### The records

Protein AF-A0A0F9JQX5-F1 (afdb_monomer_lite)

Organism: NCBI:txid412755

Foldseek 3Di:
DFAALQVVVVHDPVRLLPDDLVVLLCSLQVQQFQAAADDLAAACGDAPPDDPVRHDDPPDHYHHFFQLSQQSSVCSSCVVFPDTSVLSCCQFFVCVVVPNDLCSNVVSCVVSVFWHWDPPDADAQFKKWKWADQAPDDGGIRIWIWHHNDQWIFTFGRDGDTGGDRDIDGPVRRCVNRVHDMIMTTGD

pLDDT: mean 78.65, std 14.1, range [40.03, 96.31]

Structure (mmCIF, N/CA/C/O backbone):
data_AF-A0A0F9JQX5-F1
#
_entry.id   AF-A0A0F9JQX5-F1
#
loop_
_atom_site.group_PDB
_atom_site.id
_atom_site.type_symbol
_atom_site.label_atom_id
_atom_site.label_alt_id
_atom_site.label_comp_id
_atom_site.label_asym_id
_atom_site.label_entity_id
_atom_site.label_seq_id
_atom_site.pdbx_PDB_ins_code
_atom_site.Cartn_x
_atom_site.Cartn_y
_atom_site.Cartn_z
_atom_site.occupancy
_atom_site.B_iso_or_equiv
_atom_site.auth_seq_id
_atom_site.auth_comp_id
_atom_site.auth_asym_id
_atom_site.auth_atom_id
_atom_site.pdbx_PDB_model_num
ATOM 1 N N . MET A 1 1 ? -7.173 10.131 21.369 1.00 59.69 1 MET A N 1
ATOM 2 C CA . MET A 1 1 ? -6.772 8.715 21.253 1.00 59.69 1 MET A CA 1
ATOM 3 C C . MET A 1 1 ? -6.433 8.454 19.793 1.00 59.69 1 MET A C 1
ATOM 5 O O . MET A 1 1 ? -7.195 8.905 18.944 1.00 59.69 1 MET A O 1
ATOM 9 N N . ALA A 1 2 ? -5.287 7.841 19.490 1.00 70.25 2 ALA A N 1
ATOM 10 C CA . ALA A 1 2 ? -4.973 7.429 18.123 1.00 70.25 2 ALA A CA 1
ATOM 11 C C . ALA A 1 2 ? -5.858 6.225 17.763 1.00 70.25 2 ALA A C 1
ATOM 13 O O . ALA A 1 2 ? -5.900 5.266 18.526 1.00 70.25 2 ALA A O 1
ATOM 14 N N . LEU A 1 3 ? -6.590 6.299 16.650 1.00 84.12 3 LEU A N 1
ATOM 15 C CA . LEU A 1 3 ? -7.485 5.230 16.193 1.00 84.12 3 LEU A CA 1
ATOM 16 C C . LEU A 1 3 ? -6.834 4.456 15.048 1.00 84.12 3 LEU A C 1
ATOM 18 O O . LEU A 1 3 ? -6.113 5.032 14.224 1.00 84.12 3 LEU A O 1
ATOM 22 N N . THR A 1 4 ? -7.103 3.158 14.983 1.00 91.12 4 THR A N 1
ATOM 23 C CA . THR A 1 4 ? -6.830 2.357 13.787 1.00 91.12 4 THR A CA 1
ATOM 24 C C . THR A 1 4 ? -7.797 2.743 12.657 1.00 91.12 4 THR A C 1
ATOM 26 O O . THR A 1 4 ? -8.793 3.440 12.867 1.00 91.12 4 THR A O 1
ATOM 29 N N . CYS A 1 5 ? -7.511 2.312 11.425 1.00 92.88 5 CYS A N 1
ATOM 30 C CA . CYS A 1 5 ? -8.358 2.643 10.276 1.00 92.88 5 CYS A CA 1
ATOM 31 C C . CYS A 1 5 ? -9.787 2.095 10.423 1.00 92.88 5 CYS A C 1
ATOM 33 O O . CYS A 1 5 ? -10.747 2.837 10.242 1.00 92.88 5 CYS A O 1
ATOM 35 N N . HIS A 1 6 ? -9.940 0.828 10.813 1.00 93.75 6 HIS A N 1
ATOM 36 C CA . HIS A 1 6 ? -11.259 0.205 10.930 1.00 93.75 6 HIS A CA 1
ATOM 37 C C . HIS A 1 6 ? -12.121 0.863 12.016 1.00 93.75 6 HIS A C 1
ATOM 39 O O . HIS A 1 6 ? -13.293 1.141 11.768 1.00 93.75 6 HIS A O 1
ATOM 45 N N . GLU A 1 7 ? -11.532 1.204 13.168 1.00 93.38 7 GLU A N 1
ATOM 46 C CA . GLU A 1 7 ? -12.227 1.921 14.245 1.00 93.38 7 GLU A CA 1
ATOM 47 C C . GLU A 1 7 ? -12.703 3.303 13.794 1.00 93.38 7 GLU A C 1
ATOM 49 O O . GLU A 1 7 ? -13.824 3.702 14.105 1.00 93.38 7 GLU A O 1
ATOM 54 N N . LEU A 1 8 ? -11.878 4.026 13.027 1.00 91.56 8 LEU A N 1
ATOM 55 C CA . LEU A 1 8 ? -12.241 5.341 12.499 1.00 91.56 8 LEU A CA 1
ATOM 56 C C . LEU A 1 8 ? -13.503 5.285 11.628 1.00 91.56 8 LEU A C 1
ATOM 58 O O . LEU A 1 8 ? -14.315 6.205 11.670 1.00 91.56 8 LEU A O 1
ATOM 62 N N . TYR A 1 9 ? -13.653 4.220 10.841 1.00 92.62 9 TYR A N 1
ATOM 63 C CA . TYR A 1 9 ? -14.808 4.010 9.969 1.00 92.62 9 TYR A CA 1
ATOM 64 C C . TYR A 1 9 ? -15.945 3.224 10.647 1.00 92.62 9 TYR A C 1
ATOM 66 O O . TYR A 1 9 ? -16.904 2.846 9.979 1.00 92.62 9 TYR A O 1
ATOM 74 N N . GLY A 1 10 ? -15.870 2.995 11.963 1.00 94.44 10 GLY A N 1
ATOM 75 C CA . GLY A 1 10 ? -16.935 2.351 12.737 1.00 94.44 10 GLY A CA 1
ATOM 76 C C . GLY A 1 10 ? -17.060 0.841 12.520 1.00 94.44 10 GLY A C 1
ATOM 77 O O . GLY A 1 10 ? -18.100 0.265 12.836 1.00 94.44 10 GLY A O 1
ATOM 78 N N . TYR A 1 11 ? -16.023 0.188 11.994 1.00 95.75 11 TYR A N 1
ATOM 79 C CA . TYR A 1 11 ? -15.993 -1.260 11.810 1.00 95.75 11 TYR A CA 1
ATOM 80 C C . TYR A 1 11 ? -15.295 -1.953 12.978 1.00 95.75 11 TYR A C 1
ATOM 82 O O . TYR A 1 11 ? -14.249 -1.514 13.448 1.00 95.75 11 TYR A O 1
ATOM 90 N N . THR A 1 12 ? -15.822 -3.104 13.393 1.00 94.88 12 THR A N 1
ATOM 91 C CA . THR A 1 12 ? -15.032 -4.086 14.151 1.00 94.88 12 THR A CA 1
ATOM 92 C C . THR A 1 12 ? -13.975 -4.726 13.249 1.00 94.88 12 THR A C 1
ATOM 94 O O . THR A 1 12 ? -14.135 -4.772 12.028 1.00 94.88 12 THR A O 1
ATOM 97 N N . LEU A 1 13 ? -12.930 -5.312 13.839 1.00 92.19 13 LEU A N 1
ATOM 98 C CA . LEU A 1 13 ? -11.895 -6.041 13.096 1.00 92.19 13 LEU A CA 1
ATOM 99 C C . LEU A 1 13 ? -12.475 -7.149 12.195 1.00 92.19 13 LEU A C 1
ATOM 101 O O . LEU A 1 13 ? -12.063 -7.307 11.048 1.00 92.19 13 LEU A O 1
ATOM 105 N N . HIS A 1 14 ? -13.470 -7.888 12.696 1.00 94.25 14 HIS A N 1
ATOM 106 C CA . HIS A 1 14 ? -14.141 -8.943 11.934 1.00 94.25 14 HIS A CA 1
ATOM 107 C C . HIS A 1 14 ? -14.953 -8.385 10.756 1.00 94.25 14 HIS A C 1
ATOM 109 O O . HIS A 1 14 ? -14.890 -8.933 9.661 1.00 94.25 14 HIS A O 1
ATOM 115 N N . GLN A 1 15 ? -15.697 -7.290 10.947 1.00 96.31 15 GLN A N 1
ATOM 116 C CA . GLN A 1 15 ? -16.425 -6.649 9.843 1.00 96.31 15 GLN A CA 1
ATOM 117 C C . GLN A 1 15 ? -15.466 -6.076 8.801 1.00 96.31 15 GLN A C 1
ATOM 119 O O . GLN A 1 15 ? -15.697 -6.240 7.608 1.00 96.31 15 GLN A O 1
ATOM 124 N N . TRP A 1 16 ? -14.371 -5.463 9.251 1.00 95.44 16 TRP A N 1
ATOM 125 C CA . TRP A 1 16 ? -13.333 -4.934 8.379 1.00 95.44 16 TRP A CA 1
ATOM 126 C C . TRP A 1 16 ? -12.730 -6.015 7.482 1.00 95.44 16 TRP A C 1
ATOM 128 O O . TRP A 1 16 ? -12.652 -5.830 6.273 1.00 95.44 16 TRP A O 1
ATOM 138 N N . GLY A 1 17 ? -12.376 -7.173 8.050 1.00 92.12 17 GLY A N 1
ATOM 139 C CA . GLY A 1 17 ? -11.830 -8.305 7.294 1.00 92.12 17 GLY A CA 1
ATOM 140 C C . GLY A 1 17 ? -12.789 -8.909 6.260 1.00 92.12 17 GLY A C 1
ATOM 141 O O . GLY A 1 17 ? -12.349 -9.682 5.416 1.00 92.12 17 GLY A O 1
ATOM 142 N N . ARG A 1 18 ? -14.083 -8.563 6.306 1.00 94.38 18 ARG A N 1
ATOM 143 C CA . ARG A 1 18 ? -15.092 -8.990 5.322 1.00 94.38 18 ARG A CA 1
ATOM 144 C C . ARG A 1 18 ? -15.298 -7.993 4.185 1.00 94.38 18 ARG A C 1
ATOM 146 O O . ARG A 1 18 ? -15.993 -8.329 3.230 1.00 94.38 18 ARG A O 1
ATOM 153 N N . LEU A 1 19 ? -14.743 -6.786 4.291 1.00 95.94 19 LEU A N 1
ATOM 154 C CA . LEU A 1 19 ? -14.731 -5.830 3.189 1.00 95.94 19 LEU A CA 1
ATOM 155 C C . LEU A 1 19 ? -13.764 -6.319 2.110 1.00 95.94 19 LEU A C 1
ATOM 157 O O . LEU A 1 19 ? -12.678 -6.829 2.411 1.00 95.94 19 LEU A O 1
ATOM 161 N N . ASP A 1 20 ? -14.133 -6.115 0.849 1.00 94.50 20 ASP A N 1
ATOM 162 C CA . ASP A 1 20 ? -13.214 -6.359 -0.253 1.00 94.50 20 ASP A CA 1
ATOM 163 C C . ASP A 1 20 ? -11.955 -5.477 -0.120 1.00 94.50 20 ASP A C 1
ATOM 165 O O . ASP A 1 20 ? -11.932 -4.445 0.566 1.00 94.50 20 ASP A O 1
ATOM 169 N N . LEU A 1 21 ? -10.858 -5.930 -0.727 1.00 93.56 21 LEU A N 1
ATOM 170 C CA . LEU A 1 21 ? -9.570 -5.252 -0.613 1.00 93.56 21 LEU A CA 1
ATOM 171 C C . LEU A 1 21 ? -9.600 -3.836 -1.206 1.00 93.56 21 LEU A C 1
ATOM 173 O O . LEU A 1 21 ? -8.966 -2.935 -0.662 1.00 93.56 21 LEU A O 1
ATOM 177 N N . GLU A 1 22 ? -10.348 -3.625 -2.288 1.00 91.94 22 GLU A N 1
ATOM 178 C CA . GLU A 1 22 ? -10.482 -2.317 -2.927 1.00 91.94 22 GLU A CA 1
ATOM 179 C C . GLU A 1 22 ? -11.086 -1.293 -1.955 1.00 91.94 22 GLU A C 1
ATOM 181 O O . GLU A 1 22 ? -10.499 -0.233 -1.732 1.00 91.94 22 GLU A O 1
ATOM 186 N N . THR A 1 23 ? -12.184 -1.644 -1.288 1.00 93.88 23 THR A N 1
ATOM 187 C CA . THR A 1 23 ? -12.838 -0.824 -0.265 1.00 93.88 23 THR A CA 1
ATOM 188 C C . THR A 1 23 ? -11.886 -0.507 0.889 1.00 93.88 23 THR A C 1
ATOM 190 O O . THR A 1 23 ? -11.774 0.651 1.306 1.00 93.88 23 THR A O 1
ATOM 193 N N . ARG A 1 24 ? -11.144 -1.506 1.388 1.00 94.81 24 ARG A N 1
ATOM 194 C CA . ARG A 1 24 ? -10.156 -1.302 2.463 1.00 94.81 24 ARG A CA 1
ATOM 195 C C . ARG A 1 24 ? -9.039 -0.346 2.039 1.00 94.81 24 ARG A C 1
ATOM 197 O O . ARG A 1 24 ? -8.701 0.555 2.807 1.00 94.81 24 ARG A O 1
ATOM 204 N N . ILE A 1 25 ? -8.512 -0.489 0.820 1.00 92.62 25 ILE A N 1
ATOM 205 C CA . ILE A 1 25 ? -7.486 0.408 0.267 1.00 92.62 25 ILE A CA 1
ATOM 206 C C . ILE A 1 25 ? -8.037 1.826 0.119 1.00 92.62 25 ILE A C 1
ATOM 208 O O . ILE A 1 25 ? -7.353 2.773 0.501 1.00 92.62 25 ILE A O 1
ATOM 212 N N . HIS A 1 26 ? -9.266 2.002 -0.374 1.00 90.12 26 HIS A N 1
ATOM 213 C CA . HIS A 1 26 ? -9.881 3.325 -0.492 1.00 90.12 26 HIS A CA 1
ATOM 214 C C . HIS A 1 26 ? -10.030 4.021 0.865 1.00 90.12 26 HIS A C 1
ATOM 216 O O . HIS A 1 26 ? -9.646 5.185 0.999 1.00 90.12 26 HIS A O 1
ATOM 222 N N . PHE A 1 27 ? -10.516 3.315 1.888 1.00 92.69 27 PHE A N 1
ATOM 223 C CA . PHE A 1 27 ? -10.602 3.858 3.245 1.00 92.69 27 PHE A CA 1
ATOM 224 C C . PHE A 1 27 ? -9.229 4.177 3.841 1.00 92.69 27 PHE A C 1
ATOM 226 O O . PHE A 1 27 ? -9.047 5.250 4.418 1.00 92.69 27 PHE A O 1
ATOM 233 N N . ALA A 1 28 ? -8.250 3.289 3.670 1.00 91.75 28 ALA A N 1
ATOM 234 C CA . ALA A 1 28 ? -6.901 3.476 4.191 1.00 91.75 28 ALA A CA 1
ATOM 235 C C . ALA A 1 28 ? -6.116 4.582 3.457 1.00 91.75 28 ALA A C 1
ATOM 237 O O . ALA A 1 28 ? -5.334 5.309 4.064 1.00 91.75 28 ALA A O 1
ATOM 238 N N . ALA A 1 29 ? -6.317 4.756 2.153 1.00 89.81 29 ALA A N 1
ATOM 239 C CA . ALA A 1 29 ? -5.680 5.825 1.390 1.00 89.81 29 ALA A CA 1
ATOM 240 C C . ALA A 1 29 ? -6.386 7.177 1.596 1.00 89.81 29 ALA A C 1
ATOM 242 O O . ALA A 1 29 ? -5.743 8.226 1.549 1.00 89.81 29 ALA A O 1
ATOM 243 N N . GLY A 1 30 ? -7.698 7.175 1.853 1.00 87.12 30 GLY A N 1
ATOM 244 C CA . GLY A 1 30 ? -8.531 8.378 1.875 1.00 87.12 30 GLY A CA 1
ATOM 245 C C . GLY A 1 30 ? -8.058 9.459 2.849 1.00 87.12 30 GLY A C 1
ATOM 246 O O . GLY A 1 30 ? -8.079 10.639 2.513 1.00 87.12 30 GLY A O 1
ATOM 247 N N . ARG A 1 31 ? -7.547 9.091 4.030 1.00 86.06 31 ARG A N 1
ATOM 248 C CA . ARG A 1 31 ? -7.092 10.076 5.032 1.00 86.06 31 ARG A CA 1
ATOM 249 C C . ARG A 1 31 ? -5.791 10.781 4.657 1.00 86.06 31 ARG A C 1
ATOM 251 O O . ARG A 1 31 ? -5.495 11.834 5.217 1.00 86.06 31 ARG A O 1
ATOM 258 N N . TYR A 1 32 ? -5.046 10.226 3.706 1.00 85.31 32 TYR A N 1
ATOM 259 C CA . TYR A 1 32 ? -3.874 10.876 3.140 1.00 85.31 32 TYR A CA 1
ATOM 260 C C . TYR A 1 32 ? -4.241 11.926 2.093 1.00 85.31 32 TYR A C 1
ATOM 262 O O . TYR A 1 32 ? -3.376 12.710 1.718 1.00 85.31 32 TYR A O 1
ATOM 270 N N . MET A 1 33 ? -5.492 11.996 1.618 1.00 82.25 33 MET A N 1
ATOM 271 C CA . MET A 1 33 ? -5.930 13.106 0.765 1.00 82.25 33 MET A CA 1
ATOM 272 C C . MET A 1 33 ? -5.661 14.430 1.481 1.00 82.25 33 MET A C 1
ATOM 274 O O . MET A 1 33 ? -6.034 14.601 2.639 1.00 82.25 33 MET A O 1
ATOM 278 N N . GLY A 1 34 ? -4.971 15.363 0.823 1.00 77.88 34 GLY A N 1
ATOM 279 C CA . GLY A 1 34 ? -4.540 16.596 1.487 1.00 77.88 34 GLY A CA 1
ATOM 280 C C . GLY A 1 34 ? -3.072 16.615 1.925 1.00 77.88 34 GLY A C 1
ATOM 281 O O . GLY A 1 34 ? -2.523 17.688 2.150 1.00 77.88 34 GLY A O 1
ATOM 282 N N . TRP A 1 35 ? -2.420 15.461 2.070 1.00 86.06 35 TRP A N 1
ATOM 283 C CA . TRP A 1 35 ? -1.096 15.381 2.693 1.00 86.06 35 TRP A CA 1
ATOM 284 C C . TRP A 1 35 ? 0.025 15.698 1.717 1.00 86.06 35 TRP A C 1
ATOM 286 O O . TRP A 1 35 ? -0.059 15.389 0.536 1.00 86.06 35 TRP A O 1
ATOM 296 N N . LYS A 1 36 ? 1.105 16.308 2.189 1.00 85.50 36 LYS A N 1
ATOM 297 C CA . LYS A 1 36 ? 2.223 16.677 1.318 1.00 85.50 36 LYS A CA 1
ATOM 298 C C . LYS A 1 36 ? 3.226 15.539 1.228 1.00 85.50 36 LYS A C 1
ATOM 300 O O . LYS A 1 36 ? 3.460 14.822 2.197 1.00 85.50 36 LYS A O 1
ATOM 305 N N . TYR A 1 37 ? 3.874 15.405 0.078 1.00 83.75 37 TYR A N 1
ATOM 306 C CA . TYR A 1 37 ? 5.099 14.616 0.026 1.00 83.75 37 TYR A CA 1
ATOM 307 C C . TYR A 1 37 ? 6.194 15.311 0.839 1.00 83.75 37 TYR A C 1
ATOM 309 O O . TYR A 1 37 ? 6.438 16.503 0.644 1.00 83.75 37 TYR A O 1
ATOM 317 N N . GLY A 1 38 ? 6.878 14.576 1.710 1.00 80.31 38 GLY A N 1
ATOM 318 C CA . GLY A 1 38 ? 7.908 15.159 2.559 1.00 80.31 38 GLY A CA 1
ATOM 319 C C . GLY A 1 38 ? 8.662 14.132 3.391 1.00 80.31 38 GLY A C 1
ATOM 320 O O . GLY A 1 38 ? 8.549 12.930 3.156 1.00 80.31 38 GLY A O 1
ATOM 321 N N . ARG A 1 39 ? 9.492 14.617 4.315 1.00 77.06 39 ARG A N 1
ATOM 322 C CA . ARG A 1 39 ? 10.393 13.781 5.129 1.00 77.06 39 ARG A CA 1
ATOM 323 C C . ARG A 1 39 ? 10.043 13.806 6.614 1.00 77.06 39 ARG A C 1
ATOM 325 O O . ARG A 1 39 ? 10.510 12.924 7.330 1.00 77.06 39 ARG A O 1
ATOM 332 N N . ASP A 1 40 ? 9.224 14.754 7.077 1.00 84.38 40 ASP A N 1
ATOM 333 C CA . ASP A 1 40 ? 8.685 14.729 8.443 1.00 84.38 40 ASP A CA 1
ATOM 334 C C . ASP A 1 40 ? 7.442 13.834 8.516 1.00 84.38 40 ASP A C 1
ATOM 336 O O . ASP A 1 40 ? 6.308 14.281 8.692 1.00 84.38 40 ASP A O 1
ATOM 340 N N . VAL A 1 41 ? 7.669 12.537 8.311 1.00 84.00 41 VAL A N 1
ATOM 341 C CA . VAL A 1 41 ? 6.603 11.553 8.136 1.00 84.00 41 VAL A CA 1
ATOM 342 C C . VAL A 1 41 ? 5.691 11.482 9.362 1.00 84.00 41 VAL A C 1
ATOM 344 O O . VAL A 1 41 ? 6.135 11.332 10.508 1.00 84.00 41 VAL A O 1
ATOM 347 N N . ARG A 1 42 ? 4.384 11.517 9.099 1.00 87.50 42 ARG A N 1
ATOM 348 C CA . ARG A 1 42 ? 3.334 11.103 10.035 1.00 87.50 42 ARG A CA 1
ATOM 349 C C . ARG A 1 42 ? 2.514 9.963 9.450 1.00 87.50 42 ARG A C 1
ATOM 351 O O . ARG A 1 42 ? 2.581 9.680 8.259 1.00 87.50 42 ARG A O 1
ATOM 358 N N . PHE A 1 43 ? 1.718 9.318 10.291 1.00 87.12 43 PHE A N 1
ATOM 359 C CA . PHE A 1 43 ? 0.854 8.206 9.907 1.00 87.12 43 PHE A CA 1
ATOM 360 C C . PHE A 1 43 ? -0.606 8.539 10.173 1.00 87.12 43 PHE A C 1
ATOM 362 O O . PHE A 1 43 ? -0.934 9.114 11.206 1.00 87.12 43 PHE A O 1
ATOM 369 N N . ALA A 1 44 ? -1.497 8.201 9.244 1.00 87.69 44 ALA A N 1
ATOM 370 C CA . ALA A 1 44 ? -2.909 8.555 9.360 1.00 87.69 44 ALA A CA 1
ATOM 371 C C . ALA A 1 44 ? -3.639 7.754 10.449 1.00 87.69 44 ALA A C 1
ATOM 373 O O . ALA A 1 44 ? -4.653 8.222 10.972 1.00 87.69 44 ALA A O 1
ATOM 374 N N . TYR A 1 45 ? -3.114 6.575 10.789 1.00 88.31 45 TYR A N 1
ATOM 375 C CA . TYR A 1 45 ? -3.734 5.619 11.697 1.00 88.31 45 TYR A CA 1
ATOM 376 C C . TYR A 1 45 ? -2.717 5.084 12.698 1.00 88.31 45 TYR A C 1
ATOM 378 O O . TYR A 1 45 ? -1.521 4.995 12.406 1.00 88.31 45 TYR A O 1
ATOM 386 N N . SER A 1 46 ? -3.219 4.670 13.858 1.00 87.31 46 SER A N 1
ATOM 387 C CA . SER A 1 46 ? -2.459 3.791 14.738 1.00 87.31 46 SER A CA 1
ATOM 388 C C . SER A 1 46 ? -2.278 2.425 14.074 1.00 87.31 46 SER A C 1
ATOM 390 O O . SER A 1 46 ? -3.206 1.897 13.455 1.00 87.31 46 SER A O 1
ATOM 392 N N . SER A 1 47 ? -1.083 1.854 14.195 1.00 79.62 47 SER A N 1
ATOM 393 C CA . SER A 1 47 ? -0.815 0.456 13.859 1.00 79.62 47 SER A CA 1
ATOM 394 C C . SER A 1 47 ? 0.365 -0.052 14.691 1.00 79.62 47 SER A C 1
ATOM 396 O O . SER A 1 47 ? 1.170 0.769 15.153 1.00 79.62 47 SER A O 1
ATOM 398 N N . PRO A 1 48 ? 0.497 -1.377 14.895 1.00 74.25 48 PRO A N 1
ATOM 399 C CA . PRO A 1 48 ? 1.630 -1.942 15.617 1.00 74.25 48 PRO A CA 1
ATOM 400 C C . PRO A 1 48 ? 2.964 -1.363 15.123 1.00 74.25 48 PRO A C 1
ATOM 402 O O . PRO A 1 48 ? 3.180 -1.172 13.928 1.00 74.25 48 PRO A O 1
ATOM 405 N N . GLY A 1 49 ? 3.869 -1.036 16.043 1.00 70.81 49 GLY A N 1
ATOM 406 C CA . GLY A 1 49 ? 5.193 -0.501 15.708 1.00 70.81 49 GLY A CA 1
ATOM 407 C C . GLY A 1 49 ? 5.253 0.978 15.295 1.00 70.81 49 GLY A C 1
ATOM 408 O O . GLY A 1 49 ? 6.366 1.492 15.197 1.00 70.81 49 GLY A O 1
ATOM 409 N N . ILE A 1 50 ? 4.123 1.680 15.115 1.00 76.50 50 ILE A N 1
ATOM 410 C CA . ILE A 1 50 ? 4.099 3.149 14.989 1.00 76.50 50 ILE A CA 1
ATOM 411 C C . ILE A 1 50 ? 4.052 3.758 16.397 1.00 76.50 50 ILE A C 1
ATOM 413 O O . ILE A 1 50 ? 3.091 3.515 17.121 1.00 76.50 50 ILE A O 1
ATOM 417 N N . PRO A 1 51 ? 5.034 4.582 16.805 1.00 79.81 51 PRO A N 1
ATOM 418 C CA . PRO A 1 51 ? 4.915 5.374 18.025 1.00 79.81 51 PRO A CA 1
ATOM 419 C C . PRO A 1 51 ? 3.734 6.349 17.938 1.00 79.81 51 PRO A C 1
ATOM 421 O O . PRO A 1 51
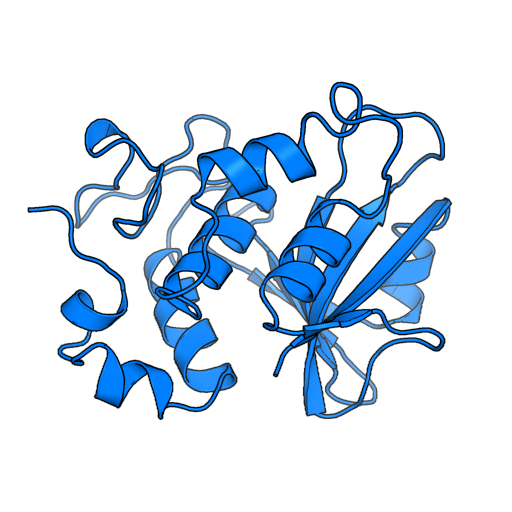 ? 3.649 7.098 16.966 1.00 79.81 51 PRO A O 1
ATOM 424 N N . ASP A 1 52 ? 2.902 6.435 18.980 1.00 83.12 52 ASP A N 1
ATOM 425 C CA . ASP A 1 52 ? 1.710 7.306 19.014 1.00 83.12 52 ASP A CA 1
ATOM 426 C C . ASP A 1 52 ? 1.995 8.762 18.619 1.00 83.12 52 ASP A C 1
ATOM 428 O O . ASP A 1 52 ? 1.199 9.396 17.933 1.00 83.12 52 ASP A O 1
ATOM 432 N N . LYS A 1 53 ? 3.173 9.285 18.985 1.00 83.12 53 LYS A N 1
ATOM 433 C CA . LYS A 1 53 ? 3.613 10.648 18.636 1.00 83.12 53 LYS A CA 1
ATOM 434 C C . LYS A 1 53 ? 3.773 10.902 17.130 1.00 83.12 53 LYS A C 1
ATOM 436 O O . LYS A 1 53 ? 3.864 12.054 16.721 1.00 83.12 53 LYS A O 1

######

Out of the data above, transcribe exactly and only the lines starting with the line that has "ATOM 249 C C" and going on through the line that has "ATOM 281 O O", both included.

ATOM 249 C C . ARG A 1 31 ? -5.791 10.781 4.657 1.00 86.06 31 ARG A C 1
ATOM 251 O O . ARG A 1 31 ? -5.495 11.834 5.217 1.00 86.06 31 ARG A O 1
ATOM 258 N N . TYR A 1 32 ? -5.046 10.226 3.706 1.00 85.31 32 TYR A N 1
ATOM 259 C CA . TYR A 1 32 ? -3.874 10.876 3.140 1.00 85.31 32 TYR A CA 1
ATOM 260 C C . TYR A 1 32 ? -4.241 11.926 2.093 1.00 85.31 32 TYR A C 1
ATOM 262 O O . TYR A 1 32 ? -3.376 12.710 1.718 1.00 85.31 32 TYR A O 1
ATOM 270 N N . MET A 1 33 ? -5.492 11.996 1.618 1.00 82.25 33 MET A N 1
ATOM 271 C CA . MET A 1 33 ? -5.930 13.106 0.765 1.00 82.25 33 MET A CA 1
ATOM 272 C C . MET A 1 33 ? -5.661 14.430 1.481 1.00 82.25 33 MET A C 1
ATOM 274 O O . MET A 1 33 ? -6.034 14.601 2.639 1.00 82.25 33 MET A O 1
ATOM 278 N N . GLY A 1 34 ? -4.971 15.363 0.823 1.00 77.88 34 GLY A N 1
ATOM 279 C CA . GLY A 1 34 ? -4.540 16.596 1.487 1.00 77.88 34 GLY A CA 1
ATOM 280 C C . GLY A 1 34 ? -3.072 16.615 1.925 1.00 77.88 34 GLY A C 1
ATOM 281 O O . GLY A 1 34 ? -2.523 17.688 2.150 1.00 77.88 34 GLY A O 1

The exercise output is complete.